Test-Driven Development(TDD) advocates writing the tests before writing the SUT, while evolving functionality and tests in small increments. In TDD you first define the precise behavior of the SUT using test code, and then update the SUT to match the specified behavior. While TDD has its fair share of detractors, there are many who consider it a good way to reduce defects. One big advantage of TDD is that it guarantees the code is testable.

Exercises



How

Can follow TDD

Note that TDD does not imply writing all the test cases first before writing functional code. Rather, proceed in small steps:

  1. Decide what behavior to implement.
  2. Write/modify a test case to test that behavior.
  3. Run the test cases and watch them fail.
  4. Implement the behavior.
  5. Run the test cases.
  6. Keep modifying the code and rerunning test cases until they all pass.
  7. Refactor code to improve quality.
  8. Repeat the cycle for each small unit of behavior that needs to be implemented.
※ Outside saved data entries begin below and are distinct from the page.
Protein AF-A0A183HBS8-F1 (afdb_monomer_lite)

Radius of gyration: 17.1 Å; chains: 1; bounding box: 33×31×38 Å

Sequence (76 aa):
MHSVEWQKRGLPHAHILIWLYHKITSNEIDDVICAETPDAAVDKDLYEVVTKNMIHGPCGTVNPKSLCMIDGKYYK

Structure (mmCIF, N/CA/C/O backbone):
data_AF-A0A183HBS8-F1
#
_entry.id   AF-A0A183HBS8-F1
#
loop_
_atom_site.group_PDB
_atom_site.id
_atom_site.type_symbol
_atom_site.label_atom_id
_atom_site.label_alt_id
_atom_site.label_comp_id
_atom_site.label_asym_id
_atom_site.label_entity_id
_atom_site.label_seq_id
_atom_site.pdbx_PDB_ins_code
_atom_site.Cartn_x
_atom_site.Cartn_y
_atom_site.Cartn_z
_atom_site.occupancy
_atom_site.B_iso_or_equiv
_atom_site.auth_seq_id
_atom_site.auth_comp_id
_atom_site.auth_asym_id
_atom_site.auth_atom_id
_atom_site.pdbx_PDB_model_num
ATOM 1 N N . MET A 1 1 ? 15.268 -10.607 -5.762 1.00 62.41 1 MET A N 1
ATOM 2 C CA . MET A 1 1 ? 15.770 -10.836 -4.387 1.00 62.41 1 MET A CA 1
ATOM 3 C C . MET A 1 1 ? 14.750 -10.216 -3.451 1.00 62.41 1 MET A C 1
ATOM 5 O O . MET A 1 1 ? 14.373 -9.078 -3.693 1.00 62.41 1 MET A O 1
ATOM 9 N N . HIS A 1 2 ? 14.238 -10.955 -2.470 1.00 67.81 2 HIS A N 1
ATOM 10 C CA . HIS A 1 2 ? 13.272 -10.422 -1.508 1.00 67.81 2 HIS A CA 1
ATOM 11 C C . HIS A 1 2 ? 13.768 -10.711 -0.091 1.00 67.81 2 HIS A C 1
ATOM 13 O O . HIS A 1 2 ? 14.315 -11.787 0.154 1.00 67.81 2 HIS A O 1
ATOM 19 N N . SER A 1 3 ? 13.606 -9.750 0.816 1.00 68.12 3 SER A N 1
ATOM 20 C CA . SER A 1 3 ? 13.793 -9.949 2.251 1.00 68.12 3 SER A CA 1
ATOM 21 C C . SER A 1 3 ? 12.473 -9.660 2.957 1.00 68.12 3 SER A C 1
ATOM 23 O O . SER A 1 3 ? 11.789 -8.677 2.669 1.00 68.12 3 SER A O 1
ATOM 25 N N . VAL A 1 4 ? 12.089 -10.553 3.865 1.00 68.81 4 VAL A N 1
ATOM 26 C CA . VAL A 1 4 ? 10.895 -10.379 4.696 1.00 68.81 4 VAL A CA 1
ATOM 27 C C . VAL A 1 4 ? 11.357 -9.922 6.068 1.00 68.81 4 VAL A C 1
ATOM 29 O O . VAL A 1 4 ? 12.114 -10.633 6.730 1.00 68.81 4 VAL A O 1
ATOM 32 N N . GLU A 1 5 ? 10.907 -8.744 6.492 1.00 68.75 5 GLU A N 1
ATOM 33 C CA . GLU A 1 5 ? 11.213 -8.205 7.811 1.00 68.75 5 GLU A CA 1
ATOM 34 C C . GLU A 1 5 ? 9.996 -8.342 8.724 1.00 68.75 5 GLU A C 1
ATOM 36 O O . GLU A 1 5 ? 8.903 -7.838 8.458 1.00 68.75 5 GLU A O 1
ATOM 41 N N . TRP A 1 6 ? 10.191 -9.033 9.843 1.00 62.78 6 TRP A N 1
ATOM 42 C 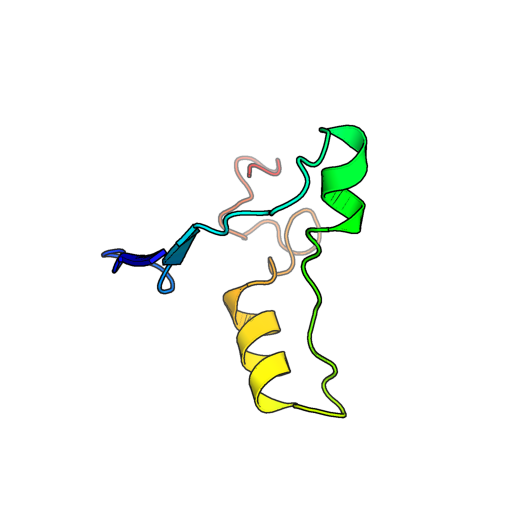CA . TRP A 1 6 ? 9.163 -9.156 10.866 1.00 62.78 6 TRP A CA 1
ATOM 43 C C . TRP A 1 6 ? 9.234 -7.961 11.814 1.00 62.78 6 TRP A C 1
ATOM 45 O O . TRP A 1 6 ? 10.134 -7.856 12.648 1.00 62.78 6 TRP A O 1
ATOM 55 N N . GLN A 1 7 ? 8.267 -7.054 11.692 1.00 64.62 7 GLN A N 1
ATOM 56 C CA . GLN A 1 7 ? 8.121 -5.931 12.613 1.00 64.62 7 GLN A CA 1
ATOM 57 C C . GLN A 1 7 ? 7.595 -6.431 13.969 1.00 64.62 7 GLN A C 1
ATOM 59 O O . GLN A 1 7 ? 6.654 -7.219 14.035 1.00 64.62 7 GLN A O 1
ATOM 64 N N . LYS A 1 8 ? 8.185 -5.959 15.081 1.00 61.12 8 LYS A N 1
ATOM 65 C CA . LYS A 1 8 ? 7.765 -6.339 16.453 1.00 61.12 8 LYS A CA 1
ATOM 66 C C . LYS A 1 8 ? 6.316 -5.938 16.769 1.00 61.12 8 LYS A C 1
ATOM 68 O O . LYS A 1 8 ? 5.726 -6.469 17.707 1.00 61.12 8 LYS A O 1
ATOM 73 N N . ARG A 1 9 ? 5.776 -4.955 16.042 1.00 59.34 9 ARG A N 1
ATOM 74 C CA . ARG A 1 9 ? 4.399 -4.455 16.123 1.00 59.34 9 ARG A CA 1
ATOM 75 C C . ARG A 1 9 ? 3.954 -4.045 14.719 1.00 59.34 9 ARG A C 1
ATOM 77 O O . ARG A 1 9 ? 4.713 -3.370 14.032 1.00 59.34 9 ARG A O 1
ATOM 84 N N . GLY A 1 10 ? 2.733 -4.405 14.335 1.00 66.62 10 GLY A N 1
ATOM 85 C CA . GLY A 1 10 ? 2.179 -4.121 13.008 1.00 66.62 10 GLY A CA 1
ATOM 86 C C . GLY A 1 10 ? 2.143 -5.349 12.100 1.00 66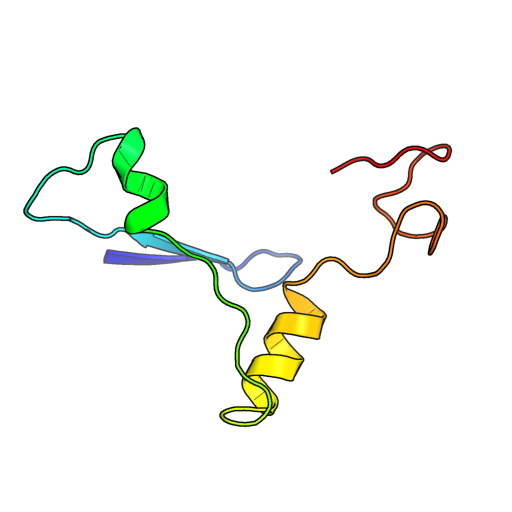.62 10 GLY A C 1
ATOM 87 O O . GLY A 1 10 ? 2.541 -6.444 12.493 1.00 66.62 10 GLY A O 1
ATOM 88 N N . LEU A 1 11 ? 1.603 -5.165 10.901 1.00 70.38 11 LEU A N 1
ATOM 89 C CA . LEU A 1 11 ? 1.537 -6.211 9.883 1.00 70.38 11 LEU A CA 1
ATOM 90 C C . LEU A 1 11 ? 2.941 -6.526 9.348 1.00 70.38 11 LEU A C 1
ATOM 92 O O . LEU A 1 11 ? 3.813 -5.652 9.382 1.00 70.38 11 LEU A O 1
ATOM 96 N N . PRO A 1 12 ? 3.172 -7.750 8.843 1.00 71.31 12 PRO A N 1
ATOM 97 C CA . PRO A 1 12 ? 4.429 -8.084 8.187 1.00 71.31 12 PRO A CA 1
ATOM 98 C C . PRO A 1 12 ? 4.693 -7.116 7.028 1.00 71.31 12 PRO A C 1
ATOM 100 O O . PRO A 1 12 ? 3.813 -6.858 6.207 1.00 71.31 12 PRO A O 1
ATOM 103 N N . HIS A 1 13 ? 5.913 -6.586 6.971 1.00 76.69 13 HIS A N 1
ATOM 104 C CA . HIS A 1 13 ? 6.369 -5.719 5.892 1.00 76.69 13 HIS A CA 1
ATOM 105 C C . HIS A 1 13 ? 7.437 -6.457 5.084 1.00 76.69 13 HIS A C 1
ATOM 107 O O . HIS A 1 13 ? 8.343 -7.077 5.641 1.00 76.69 13 HIS A O 1
ATOM 113 N N . ALA A 1 14 ? 7.326 -6.411 3.761 1.00 81.75 14 ALA A N 1
ATOM 114 C CA . ALA A 1 14 ? 8.289 -7.039 2.870 1.00 81.75 14 ALA A CA 1
ATOM 115 C C . ALA A 1 14 ? 9.014 -5.968 2.058 1.00 81.75 14 ALA A C 1
ATOM 117 O O . ALA A 1 14 ? 8.378 -5.126 1.425 1.00 81.75 14 ALA A O 1
ATOM 118 N N . HIS A 1 15 ? 10.343 -6.050 2.029 1.00 82.44 15 HIS A N 1
ATOM 119 C CA . HIS A 1 15 ? 11.160 -5.282 1.100 1.00 82.44 15 HIS A CA 1
ATOM 120 C C . HIS A 1 15 ? 11.430 -6.150 -0.134 1.00 82.44 15 HIS A C 1
ATOM 122 O O . HIS A 1 15 ? 12.167 -7.140 -0.090 1.00 82.44 15 HIS A O 1
ATOM 128 N N . ILE A 1 16 ? 10.797 -5.795 -1.252 1.00 85.06 16 ILE A N 1
ATOM 129 C CA . ILE A 1 16 ? 10.915 -6.519 -2.521 1.00 85.06 16 ILE A CA 1
ATOM 130 C C . ILE A 1 16 ? 11.781 -5.689 -3.470 1.00 85.06 16 ILE A C 1
ATOM 132 O O . ILE A 1 16 ? 11.416 -4.571 -3.824 1.00 85.06 16 ILE A O 1
ATOM 136 N N . LEU A 1 17 ? 12.925 -6.238 -3.894 1.00 88.75 17 LEU A N 1
ATOM 137 C CA . LEU A 1 17 ? 13.810 -5.596 -4.866 1.00 88.75 17 LEU A CA 1
ATOM 138 C C . LEU A 1 17 ? 13.607 -6.206 -6.258 1.00 88.75 17 LEU A C 1
ATOM 140 O O . LEU A 1 17 ? 13.895 -7.392 -6.479 1.00 88.75 17 LEU A O 1
ATOM 144 N N . ILE A 1 18 ? 13.141 -5.376 -7.192 1.00 86.50 18 ILE A N 1
ATOM 145 C CA . ILE A 1 18 ? 12.885 -5.731 -8.591 1.00 86.50 18 ILE A CA 1
ATOM 146 C C . ILE A 1 18 ? 13.916 -5.025 -9.472 1.00 86.50 18 ILE A C 1
ATOM 148 O O . ILE A 1 18 ? 14.143 -3.825 -9.341 1.00 86.50 18 ILE A O 1
ATOM 152 N N . TRP A 1 19 ? 14.542 -5.781 -10.372 1.00 89.44 19 TRP A N 1
ATOM 153 C CA . TRP A 1 19 ? 15.477 -5.258 -11.363 1.00 89.44 19 TRP A CA 1
ATOM 154 C C . TRP A 1 19 ? 14.763 -5.199 -12.707 1.00 89.44 19 TRP A C 1
ATOM 156 O O . TRP A 1 19 ? 14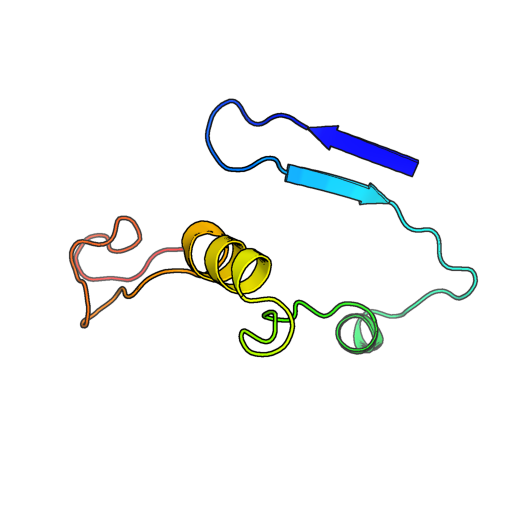.274 -6.221 -13.187 1.00 89.44 19 TRP A O 1
ATOM 166 N N . LEU A 1 20 ? 14.696 -4.013 -13.300 1.00 89.25 20 LEU A N 1
ATOM 167 C CA . LEU A 1 20 ? 14.084 -3.811 -14.609 1.00 89.25 20 LEU A CA 1
ATOM 168 C C . LEU A 1 20 ? 15.164 -3.830 -15.691 1.00 89.25 20 LEU A C 1
ATOM 170 O O . LEU A 1 20 ? 16.252 -3.291 -15.496 1.00 89.25 20 LEU A O 1
ATOM 174 N N . TYR A 1 21 ? 14.858 -4.440 -16.838 1.00 91.56 21 TYR A N 1
ATOM 175 C CA . TYR A 1 21 ? 15.761 -4.433 -17.993 1.00 91.56 21 TYR A CA 1
ATOM 176 C C . TYR A 1 21 ? 15.874 -3.030 -18.607 1.00 91.56 21 TYR A C 1
ATOM 178 O O . TYR A 1 21 ? 16.966 -2.571 -18.936 1.00 91.56 21 TYR A O 1
ATOM 186 N N . HIS A 1 22 ? 14.745 -2.323 -18.699 1.00 91.62 22 HIS A N 1
ATOM 187 C CA . HIS A 1 22 ? 14.696 -0.918 -19.081 1.00 91.62 22 HIS A CA 1
ATOM 188 C C . HIS A 1 22 ? 14.561 -0.040 -17.840 1.00 91.62 22 HIS A C 1
ATOM 190 O O . HIS A 1 22 ? 13.755 -0.315 -16.951 1.00 91.62 22 HIS A O 1
ATOM 196 N N . LYS A 1 23 ? 15.362 1.025 -17.782 1.00 91.12 23 LYS A N 1
ATOM 197 C CA . LYS A 1 23 ? 15.286 2.003 -16.701 1.00 91.12 23 LYS A CA 1
ATOM 198 C C . LYS A 1 23 ? 14.023 2.845 -16.868 1.00 91.12 23 LYS A C 1
ATOM 200 O O . LYS A 1 23 ? 13.837 3.438 -17.923 1.00 91.12 23 LYS A O 1
ATOM 205 N N . ILE A 1 24 ? 13.235 2.936 -15.804 1.00 92.94 24 ILE A N 1
ATOM 206 C CA . ILE A 1 24 ? 12.104 3.861 -15.703 1.00 92.94 24 ILE A CA 1
ATOM 207 C C . ILE A 1 24 ? 12.579 5.216 -15.172 1.00 92.94 24 ILE A C 1
ATOM 209 O O . ILE A 1 24 ? 13.518 5.304 -14.369 1.00 92.94 24 ILE A O 1
ATOM 213 N N . THR A 1 25 ? 11.952 6.281 -15.645 1.00 93.38 25 THR A N 1
ATOM 214 C CA . THR A 1 25 ? 12.141 7.652 -15.172 1.00 93.38 25 THR A CA 1
ATOM 215 C C . THR A 1 25 ? 11.132 7.985 -14.078 1.00 93.38 25 THR A C 1
ATOM 217 O O . THR A 1 25 ? 10.150 7.275 -13.886 1.00 93.38 25 THR A O 1
ATOM 220 N N . SER A 1 26 ? 11.355 9.080 -13.344 1.00 91.00 26 SER A N 1
ATOM 221 C CA . SER A 1 26 ? 10.452 9.502 -12.262 1.00 91.00 26 SER A CA 1
ATOM 222 C C . SER A 1 26 ? 9.009 9.702 -12.720 1.00 91.00 26 SER A C 1
ATOM 224 O O . SER A 1 26 ? 8.093 9.484 -11.939 1.00 91.00 26 SER A O 1
ATOM 226 N N . ASN A 1 27 ? 8.816 10.106 -13.975 1.00 94.44 27 ASN A N 1
ATOM 227 C CA . ASN A 1 27 ? 7.501 10.419 -14.525 1.00 94.44 27 ASN A CA 1
ATOM 228 C C . ASN A 1 27 ? 6.730 9.166 -14.969 1.00 94.44 27 ASN A C 1
ATOM 230 O O . ASN A 1 27 ? 5.547 9.272 -15.250 1.00 94.44 27 ASN A O 1
ATOM 234 N N . GLU A 1 28 ? 7.395 8.009 -15.037 1.00 92.75 28 GLU A N 1
ATOM 235 C CA . GLU A 1 28 ? 6.812 6.718 -15.436 1.00 92.75 28 GLU A CA 1
ATOM 236 C C . GLU A 1 28 ? 6.548 5.812 -14.220 1.00 92.75 28 GLU A C 1
ATOM 238 O O . GLU A 1 28 ? 6.068 4.693 -14.370 1.00 92.75 28 GLU A O 1
ATOM 243 N N . ILE A 1 29 ? 6.898 6.256 -13.004 1.00 91.12 29 ILE A N 1
ATOM 244 C CA . ILE A 1 29 ? 6.770 5.439 -11.787 1.00 91.12 29 ILE A CA 1
ATOM 245 C C . ILE A 1 29 ? 5.312 5.054 -11.540 1.00 91.12 29 ILE A C 1
ATOM 247 O O . ILE A 1 29 ? 5.044 3.886 -11.265 1.00 91.12 29 ILE A O 1
ATOM 251 N N . ASP A 1 30 ? 4.390 6.007 -11.668 1.00 90.69 30 ASP A N 1
ATOM 252 C CA . ASP A 1 30 ? 2.972 5.790 -11.366 1.00 90.69 30 ASP A CA 1
ATOM 253 C C . ASP A 1 30 ? 2.298 4.843 -12.378 1.00 90.69 30 ASP A C 1
ATOM 255 O O . ASP A 1 30 ? 1.360 4.132 -12.026 1.00 90.69 30 ASP A O 1
ATOM 259 N N . ASP A 1 31 ? 2.818 4.762 -13.609 1.00 89.69 31 ASP A N 1
ATOM 260 C CA . ASP A 1 31 ? 2.329 3.832 -14.637 1.00 89.69 31 ASP A CA 1
ATOM 261 C C . ASP A 1 31 ? 2.766 2.382 -14.369 1.00 89.69 31 ASP A C 1
ATOM 263 O O . ASP A 1 31 ? 2.154 1.430 -14.854 1.00 89.69 31 ASP A O 1
ATOM 267 N N . VAL A 1 32 ? 3.855 2.202 -13.616 1.00 89.00 32 VAL A N 1
ATOM 268 C CA . VAL A 1 32 ? 4.476 0.895 -13.355 1.00 89.00 32 VAL A CA 1
ATOM 269 C C . VAL A 1 32 ? 4.151 0.383 -11.952 1.00 89.00 32 VAL A C 1
ATOM 271 O O . VAL A 1 32 ? 4.080 -0.828 -11.739 1.00 89.00 32 VAL A O 1
ATOM 274 N N . ILE A 1 33 ? 3.965 1.283 -10.984 1.00 88.94 33 ILE A N 1
ATOM 275 C CA . ILE A 1 33 ? 3.705 0.959 -9.583 1.00 88.94 33 ILE A CA 1
ATOM 276 C C . ILE A 1 33 ? 2.347 1.530 -9.188 1.00 88.94 33 ILE A C 1
ATOM 278 O O . ILE A 1 33 ? 2.201 2.717 -8.917 1.00 88.94 33 ILE A O 1
ATOM 282 N N . CYS A 1 34 ? 1.370 0.637 -9.067 1.00 88.50 34 CYS A N 1
ATOM 283 C CA . CYS A 1 34 ? 0.043 0.942 -8.553 1.00 88.50 34 CYS A CA 1
ATOM 284 C C . CYS A 1 34 ? -0.248 0.085 -7.313 1.00 88.50 34 CYS A C 1
ATOM 286 O O . CYS A 1 34 ? 0.255 -1.033 -7.173 1.00 88.50 34 CYS A O 1
ATOM 288 N N . ALA A 1 35 ? -1.070 0.614 -6.408 1.00 88.50 35 ALA A N 1
ATOM 289 C CA . ALA A 1 35 ? -1.688 -0.152 -5.338 1.00 88.50 35 ALA A CA 1
ATOM 290 C C . ALA A 1 35 ? -3.188 -0.257 -5.624 1.00 88.50 35 ALA A C 1
ATOM 292 O O . ALA A 1 35 ? -3.890 0.753 -5.659 1.00 88.50 35 ALA A O 1
ATOM 293 N N . GLU A 1 36 ? -3.679 -1.478 -5.805 1.00 88.31 36 GLU A N 1
ATOM 294 C CA . GLU A 1 36 ? -5.084 -1.737 -6.108 1.00 88.31 36 GLU A CA 1
ATOM 295 C C . GLU A 1 36 ? -5.806 -2.313 -4.889 1.00 88.31 36 GLU A C 1
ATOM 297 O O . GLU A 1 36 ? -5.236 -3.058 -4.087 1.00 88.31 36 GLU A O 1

Some TDD proponents cite the following as the three rules of TDD, that once again emphasize the need to proceed in very small steps:

  1. You are not allowed to write any production code unless it is to make a failing unit test pass.
  2. You are not allowed to write any more of a unit test than is sufficient to fail; and compilation failures are failures.
  3. You are not allowed to write any more production code than is sufficient to pass the one failing unit test.